== Source data
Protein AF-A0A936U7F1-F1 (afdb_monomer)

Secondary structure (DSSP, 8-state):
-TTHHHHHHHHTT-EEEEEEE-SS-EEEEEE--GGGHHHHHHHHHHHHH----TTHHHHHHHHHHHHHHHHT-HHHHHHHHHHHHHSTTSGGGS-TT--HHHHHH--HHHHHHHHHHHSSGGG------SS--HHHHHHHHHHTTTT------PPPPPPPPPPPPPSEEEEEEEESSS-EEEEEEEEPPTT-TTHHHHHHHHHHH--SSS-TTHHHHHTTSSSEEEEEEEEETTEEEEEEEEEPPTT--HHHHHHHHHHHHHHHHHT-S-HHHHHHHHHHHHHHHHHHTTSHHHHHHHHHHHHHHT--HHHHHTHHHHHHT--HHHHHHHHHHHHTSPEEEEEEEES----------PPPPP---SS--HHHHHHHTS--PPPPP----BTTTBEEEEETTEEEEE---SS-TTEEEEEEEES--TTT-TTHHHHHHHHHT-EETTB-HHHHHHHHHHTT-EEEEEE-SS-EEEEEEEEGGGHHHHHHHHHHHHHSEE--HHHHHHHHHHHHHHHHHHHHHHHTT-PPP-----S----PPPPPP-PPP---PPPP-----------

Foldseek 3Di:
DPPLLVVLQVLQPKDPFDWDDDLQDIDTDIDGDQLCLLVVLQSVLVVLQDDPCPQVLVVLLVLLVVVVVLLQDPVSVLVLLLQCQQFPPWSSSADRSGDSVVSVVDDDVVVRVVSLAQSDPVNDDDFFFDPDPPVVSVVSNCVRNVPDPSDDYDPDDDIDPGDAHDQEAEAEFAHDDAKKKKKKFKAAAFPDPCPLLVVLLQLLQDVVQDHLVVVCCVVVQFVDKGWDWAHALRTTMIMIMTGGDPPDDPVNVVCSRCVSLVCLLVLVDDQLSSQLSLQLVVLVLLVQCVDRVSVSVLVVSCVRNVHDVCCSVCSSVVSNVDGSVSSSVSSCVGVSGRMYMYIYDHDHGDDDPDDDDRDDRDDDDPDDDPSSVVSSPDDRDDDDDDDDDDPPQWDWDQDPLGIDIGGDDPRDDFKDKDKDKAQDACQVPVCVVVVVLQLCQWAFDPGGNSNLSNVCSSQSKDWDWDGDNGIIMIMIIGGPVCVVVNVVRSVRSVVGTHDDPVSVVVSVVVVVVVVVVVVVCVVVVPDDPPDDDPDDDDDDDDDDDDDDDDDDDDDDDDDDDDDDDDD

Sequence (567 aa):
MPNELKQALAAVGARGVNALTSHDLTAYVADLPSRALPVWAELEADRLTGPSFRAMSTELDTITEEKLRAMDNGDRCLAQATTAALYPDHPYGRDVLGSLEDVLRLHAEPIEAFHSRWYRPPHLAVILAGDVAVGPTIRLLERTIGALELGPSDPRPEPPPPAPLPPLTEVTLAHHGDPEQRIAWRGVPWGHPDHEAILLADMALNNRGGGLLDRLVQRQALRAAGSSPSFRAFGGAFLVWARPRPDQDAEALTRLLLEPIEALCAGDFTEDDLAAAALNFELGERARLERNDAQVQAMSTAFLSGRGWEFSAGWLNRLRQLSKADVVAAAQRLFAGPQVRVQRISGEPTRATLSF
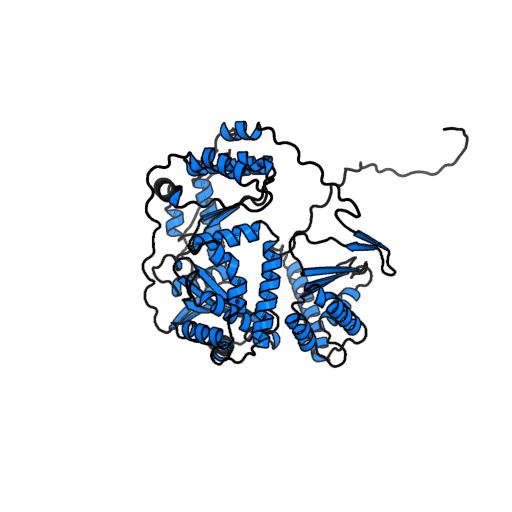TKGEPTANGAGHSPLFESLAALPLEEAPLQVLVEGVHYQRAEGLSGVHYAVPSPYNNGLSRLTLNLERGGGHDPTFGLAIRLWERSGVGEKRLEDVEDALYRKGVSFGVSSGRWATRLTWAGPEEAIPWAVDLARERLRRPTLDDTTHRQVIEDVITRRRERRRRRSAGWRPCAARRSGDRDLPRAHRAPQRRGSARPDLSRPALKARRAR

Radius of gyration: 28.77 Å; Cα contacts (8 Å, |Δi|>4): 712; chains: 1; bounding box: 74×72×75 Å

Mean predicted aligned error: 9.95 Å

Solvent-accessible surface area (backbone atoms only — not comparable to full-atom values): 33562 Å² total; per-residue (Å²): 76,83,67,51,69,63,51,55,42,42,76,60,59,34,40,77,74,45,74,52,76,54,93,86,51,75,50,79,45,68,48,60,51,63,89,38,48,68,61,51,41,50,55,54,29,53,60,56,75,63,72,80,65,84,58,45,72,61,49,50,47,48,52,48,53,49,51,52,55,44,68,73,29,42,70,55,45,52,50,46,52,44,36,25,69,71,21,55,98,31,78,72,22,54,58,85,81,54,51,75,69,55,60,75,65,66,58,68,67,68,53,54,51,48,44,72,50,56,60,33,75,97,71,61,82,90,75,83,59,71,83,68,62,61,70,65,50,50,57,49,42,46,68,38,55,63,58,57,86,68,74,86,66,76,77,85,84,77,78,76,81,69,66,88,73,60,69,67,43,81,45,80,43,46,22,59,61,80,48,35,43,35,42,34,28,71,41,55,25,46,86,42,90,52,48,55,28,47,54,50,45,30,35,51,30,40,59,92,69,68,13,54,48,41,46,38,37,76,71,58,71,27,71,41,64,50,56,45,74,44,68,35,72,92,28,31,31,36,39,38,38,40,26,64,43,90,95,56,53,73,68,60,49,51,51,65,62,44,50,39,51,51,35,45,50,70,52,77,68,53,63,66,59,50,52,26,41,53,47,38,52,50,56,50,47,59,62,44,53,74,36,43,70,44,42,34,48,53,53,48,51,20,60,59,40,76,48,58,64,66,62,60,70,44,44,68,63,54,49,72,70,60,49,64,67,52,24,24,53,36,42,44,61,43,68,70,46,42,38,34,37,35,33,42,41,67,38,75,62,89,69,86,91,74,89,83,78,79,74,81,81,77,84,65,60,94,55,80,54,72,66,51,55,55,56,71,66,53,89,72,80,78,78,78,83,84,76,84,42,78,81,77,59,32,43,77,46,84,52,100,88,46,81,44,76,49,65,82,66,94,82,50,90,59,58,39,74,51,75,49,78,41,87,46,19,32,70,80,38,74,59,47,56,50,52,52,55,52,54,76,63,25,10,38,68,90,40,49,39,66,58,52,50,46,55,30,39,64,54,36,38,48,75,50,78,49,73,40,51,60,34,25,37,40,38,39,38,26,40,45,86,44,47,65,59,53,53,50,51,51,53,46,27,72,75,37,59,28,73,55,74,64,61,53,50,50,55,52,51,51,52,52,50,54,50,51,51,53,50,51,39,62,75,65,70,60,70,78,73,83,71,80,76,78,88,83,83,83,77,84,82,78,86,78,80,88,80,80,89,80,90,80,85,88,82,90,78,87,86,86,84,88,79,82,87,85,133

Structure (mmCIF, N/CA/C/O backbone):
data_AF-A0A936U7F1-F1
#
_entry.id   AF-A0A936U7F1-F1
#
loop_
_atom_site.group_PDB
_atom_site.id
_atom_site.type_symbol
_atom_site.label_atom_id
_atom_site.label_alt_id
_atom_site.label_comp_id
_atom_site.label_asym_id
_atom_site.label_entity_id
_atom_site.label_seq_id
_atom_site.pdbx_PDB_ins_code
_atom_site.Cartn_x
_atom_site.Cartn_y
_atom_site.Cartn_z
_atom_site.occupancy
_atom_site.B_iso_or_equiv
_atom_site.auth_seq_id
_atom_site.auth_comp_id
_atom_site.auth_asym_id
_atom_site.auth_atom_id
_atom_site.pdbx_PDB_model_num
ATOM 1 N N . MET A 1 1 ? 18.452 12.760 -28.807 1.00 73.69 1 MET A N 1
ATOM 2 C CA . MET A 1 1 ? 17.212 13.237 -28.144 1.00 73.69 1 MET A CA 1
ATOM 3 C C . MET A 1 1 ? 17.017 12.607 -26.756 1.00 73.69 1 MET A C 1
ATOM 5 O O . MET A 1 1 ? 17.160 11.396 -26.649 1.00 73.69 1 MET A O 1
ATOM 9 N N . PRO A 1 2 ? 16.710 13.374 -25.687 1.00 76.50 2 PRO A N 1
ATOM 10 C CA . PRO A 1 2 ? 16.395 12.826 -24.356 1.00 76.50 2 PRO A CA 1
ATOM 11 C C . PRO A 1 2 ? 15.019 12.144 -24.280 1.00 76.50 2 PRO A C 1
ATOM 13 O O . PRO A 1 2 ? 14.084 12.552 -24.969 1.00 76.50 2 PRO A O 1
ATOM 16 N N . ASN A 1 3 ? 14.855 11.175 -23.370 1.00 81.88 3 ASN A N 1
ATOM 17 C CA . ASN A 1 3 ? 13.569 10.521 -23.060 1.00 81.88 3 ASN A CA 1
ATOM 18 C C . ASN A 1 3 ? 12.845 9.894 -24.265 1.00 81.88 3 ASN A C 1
====
• [Assigned task] What is needed is an exact copy of the lines above, from the one containing "ATOM 3 C C ." through the one containing "ATOM 9 N N .", with nothing added.

• [Written answer]
ATOM 3 C C . MET A 1 1 ? 17.017 12.607 -26.756 1.00 73.69 1 MET A C 1
ATOM 5 O O . MET A 1 1 ? 17.160 11.396 -26.649 1.00 73.69 1 MET A O 1
ATOM 9 N N . PRO A 1 2 ? 16.710 13.374 -25.687 1.00 76.50 2 PRO A N 1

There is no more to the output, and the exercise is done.